Data points from more than 78,000 samples have been curated, harmonized and are now available to researchers in the VirusSeq Data Portal. Each sample has 43 fields of data, which totals over 3,354,000 data points available for download!

There are still challenges that need to be solved—for instance, ensuring that all genomes submitted to the GISAID initiative are also available in the VirusSeq Data Portal. Discrepancies between the two may arise, as the requirements for genomes submitted to the Portal are different than those in GISAID (GISAID only accepts genomes with 90% coverage, VirusSeq additionally accepts genomes with lower coverage for research purposes).

“The curated data goes beyond simply reporting by providing a framework for communicating data about how viral infections are being transmitted through a diverse population.”

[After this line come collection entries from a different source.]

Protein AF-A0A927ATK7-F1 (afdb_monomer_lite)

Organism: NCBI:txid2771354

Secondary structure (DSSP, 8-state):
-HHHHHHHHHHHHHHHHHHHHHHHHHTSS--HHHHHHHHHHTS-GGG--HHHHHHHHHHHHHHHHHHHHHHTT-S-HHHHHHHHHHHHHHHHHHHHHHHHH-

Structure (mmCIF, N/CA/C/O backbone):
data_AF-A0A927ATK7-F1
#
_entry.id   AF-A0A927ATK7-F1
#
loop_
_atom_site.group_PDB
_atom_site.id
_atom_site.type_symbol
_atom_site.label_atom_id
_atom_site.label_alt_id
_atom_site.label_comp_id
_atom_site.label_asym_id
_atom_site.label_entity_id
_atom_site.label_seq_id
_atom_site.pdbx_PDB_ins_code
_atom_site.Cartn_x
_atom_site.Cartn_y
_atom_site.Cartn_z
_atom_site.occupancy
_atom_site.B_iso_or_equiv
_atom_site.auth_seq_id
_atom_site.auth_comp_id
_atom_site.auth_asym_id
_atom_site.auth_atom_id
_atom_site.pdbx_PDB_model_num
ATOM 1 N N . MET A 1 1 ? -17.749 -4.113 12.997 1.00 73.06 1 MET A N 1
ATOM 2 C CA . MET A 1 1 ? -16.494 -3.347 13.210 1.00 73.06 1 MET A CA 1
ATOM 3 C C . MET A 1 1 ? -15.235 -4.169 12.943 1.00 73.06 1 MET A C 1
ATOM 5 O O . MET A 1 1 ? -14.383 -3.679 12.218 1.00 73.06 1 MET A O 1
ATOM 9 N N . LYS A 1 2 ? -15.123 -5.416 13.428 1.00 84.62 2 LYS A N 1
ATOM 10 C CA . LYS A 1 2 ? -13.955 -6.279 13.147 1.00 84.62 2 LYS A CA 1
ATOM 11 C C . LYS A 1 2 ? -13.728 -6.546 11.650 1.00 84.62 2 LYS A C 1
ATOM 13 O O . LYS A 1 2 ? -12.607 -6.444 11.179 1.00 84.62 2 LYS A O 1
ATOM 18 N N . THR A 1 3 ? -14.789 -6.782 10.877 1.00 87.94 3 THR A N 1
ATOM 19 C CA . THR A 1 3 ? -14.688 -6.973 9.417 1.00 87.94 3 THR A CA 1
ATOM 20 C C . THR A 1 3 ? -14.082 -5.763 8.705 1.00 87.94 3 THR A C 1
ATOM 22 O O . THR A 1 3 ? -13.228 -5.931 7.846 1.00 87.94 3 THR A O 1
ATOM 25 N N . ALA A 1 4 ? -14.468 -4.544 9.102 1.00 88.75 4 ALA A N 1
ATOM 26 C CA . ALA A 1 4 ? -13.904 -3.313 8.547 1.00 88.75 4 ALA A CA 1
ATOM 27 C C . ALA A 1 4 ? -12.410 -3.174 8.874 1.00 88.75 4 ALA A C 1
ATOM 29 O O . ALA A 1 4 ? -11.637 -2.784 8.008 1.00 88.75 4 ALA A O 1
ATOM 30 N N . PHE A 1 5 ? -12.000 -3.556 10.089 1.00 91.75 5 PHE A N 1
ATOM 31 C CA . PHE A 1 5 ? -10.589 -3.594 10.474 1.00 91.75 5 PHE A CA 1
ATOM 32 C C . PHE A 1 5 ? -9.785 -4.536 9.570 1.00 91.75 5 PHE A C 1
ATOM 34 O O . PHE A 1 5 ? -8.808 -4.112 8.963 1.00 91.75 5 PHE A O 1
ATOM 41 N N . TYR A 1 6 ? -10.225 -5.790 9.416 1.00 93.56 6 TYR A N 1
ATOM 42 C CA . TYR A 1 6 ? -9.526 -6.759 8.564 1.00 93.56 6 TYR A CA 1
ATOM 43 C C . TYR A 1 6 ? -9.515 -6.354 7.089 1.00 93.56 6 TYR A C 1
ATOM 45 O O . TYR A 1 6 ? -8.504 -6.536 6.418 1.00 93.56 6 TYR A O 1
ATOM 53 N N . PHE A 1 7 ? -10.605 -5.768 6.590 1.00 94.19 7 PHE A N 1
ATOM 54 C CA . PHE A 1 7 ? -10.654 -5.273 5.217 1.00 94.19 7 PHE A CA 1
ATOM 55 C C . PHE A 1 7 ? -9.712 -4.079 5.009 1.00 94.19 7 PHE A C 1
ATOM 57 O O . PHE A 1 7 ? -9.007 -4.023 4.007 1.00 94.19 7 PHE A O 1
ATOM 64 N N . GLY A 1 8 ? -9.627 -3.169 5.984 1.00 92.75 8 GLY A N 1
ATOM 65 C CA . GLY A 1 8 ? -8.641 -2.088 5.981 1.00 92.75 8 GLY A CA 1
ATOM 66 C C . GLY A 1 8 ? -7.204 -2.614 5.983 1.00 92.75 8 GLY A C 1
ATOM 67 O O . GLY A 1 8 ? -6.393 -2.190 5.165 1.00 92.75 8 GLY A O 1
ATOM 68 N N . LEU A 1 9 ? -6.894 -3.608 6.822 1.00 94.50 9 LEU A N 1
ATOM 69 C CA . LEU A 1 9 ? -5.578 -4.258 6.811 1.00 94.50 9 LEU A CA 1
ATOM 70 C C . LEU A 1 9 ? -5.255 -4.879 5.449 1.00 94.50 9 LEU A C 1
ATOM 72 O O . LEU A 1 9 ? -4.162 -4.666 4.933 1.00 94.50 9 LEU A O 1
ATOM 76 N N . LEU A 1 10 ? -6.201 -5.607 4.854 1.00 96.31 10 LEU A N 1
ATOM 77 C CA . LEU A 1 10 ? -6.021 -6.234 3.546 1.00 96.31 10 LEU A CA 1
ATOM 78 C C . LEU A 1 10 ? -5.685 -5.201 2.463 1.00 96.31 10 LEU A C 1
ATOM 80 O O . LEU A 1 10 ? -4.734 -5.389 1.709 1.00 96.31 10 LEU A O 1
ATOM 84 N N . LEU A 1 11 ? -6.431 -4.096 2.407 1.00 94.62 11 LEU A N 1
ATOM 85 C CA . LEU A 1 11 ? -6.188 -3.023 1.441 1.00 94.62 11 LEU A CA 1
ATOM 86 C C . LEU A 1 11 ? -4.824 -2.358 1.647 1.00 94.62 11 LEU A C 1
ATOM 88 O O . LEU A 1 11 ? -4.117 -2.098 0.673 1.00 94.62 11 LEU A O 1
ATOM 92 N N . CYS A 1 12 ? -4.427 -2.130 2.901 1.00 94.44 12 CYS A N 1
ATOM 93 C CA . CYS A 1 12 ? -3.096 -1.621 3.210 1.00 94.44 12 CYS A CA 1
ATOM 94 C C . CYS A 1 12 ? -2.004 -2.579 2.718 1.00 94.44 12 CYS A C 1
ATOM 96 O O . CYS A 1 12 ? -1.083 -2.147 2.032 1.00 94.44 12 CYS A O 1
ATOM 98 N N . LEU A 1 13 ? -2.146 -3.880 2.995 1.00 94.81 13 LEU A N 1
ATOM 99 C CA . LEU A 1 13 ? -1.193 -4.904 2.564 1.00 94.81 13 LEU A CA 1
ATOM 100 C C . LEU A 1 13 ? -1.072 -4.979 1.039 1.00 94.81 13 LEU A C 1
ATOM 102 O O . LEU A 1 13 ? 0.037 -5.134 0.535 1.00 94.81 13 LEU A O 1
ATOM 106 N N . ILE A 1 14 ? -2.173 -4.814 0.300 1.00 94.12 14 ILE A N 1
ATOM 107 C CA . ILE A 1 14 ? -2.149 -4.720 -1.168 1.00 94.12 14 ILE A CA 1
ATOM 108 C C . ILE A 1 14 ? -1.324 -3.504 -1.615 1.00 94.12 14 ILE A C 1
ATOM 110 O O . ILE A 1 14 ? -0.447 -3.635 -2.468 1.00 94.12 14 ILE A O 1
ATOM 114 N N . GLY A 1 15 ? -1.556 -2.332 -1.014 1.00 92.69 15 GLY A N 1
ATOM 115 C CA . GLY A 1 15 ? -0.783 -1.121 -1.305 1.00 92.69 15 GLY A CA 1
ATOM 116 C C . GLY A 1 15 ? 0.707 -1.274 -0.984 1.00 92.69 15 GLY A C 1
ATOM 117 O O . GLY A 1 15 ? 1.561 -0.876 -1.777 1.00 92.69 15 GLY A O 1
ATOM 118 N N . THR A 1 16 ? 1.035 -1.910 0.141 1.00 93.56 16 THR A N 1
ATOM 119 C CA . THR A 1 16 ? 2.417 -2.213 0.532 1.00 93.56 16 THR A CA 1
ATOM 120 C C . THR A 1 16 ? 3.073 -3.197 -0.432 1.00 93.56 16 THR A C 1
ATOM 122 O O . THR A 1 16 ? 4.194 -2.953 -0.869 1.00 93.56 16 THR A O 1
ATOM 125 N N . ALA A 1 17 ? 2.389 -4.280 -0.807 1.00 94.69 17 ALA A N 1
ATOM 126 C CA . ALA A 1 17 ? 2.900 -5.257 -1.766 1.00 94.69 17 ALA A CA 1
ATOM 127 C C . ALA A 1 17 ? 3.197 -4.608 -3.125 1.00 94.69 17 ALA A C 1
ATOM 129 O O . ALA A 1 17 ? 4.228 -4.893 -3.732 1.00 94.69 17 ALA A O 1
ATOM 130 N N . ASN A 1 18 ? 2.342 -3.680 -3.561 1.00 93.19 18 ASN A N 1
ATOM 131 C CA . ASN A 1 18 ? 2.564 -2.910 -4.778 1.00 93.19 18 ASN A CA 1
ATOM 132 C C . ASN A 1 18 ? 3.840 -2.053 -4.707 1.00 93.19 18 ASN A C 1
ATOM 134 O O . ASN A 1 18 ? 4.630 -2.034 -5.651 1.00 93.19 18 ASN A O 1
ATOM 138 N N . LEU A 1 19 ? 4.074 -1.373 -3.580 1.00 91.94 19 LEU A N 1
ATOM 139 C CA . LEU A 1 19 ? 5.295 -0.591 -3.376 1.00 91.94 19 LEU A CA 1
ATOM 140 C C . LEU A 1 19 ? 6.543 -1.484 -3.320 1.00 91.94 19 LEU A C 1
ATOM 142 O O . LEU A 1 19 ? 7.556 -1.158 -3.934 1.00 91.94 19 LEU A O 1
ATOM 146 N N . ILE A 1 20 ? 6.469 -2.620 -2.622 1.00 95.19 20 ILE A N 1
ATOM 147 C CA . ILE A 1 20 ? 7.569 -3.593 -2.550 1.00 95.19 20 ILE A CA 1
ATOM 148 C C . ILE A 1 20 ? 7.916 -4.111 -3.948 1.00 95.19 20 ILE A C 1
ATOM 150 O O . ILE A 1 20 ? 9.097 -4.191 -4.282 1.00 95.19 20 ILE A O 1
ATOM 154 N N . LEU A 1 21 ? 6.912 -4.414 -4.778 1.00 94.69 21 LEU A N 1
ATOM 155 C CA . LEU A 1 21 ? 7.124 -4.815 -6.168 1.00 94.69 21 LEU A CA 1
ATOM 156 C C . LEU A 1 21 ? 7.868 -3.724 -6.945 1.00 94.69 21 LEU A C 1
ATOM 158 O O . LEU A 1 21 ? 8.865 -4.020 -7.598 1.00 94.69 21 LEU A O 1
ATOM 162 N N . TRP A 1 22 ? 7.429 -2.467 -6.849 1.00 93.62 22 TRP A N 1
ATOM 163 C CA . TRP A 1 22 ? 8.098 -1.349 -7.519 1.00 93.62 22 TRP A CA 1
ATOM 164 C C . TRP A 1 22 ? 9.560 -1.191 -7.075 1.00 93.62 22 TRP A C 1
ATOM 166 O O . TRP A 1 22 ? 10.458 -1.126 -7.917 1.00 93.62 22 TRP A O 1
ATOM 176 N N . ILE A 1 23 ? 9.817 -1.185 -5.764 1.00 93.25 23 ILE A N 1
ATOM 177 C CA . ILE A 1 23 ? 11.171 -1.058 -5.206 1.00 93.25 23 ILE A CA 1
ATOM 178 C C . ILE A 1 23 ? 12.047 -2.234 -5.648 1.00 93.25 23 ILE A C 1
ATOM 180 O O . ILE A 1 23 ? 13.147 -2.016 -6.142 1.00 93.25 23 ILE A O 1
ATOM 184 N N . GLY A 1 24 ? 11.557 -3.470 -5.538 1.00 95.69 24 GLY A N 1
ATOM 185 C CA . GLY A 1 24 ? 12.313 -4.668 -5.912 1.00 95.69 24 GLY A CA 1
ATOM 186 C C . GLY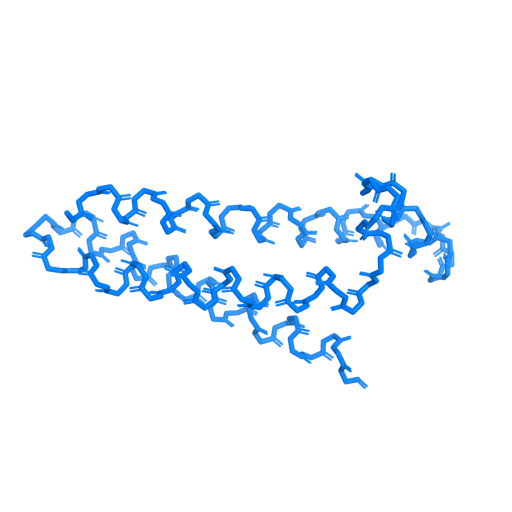 A 1 24 ? 12.605 -4.786 -7.411 1.00 95.69 24 GLY A C 1
ATOM 187 O O . GLY A 1 24 ? 13.552 -5.463 -7.804 1.00 95.69 24 GLY A O 1
ATOM 188 N N . LEU A 1 25 ? 11.814 -4.137 -8.269 1.00 94.62 25 LEU A N 1
ATOM 189 C CA . LEU A 1 25 ? 12.143 -4.005 -9.689 1.00 94.62 25 LEU A CA 1
ATOM 190 C C . LEU A 1 25 ? 13.133 -2.864 -9.940 1.00 94.62 25 LEU A C 1
ATOM 192 O O . LEU A 1 25 ? 13.989 -3.000 -10.807 1.00 94.62 25 LEU A O 1
ATOM 196 N N . SER A 1 26 ? 13.050 -1.787 -9.160 1.00 92.25 26 SER A N 1
ATOM 197 C CA . SER A 1 26 ? 13.933 -0.617 -9.265 1.00 92.25 26 SER A CA 1
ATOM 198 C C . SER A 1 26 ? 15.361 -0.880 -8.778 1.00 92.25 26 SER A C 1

Nithu John, Research Assistant at Simon Fraser University and Curator for the Canadian VirusSeq Data Portal (CanCOGeN).


The Canadian COVID-19 Genomics Network (CanCOGeN) is on a mission to respond to COVID-19 by generating accessible and usable data from viral and host genomes to inform public health and policy decisions, and guide treatment and vaccine development. This pan-Canadian consortium is led by Genome Canada, in partnership with six regional Genome Centres, the National Microbiology Lab and provincial public health labs, genome sequencing centres (through CGEn), hospitals, academia and industry across the country.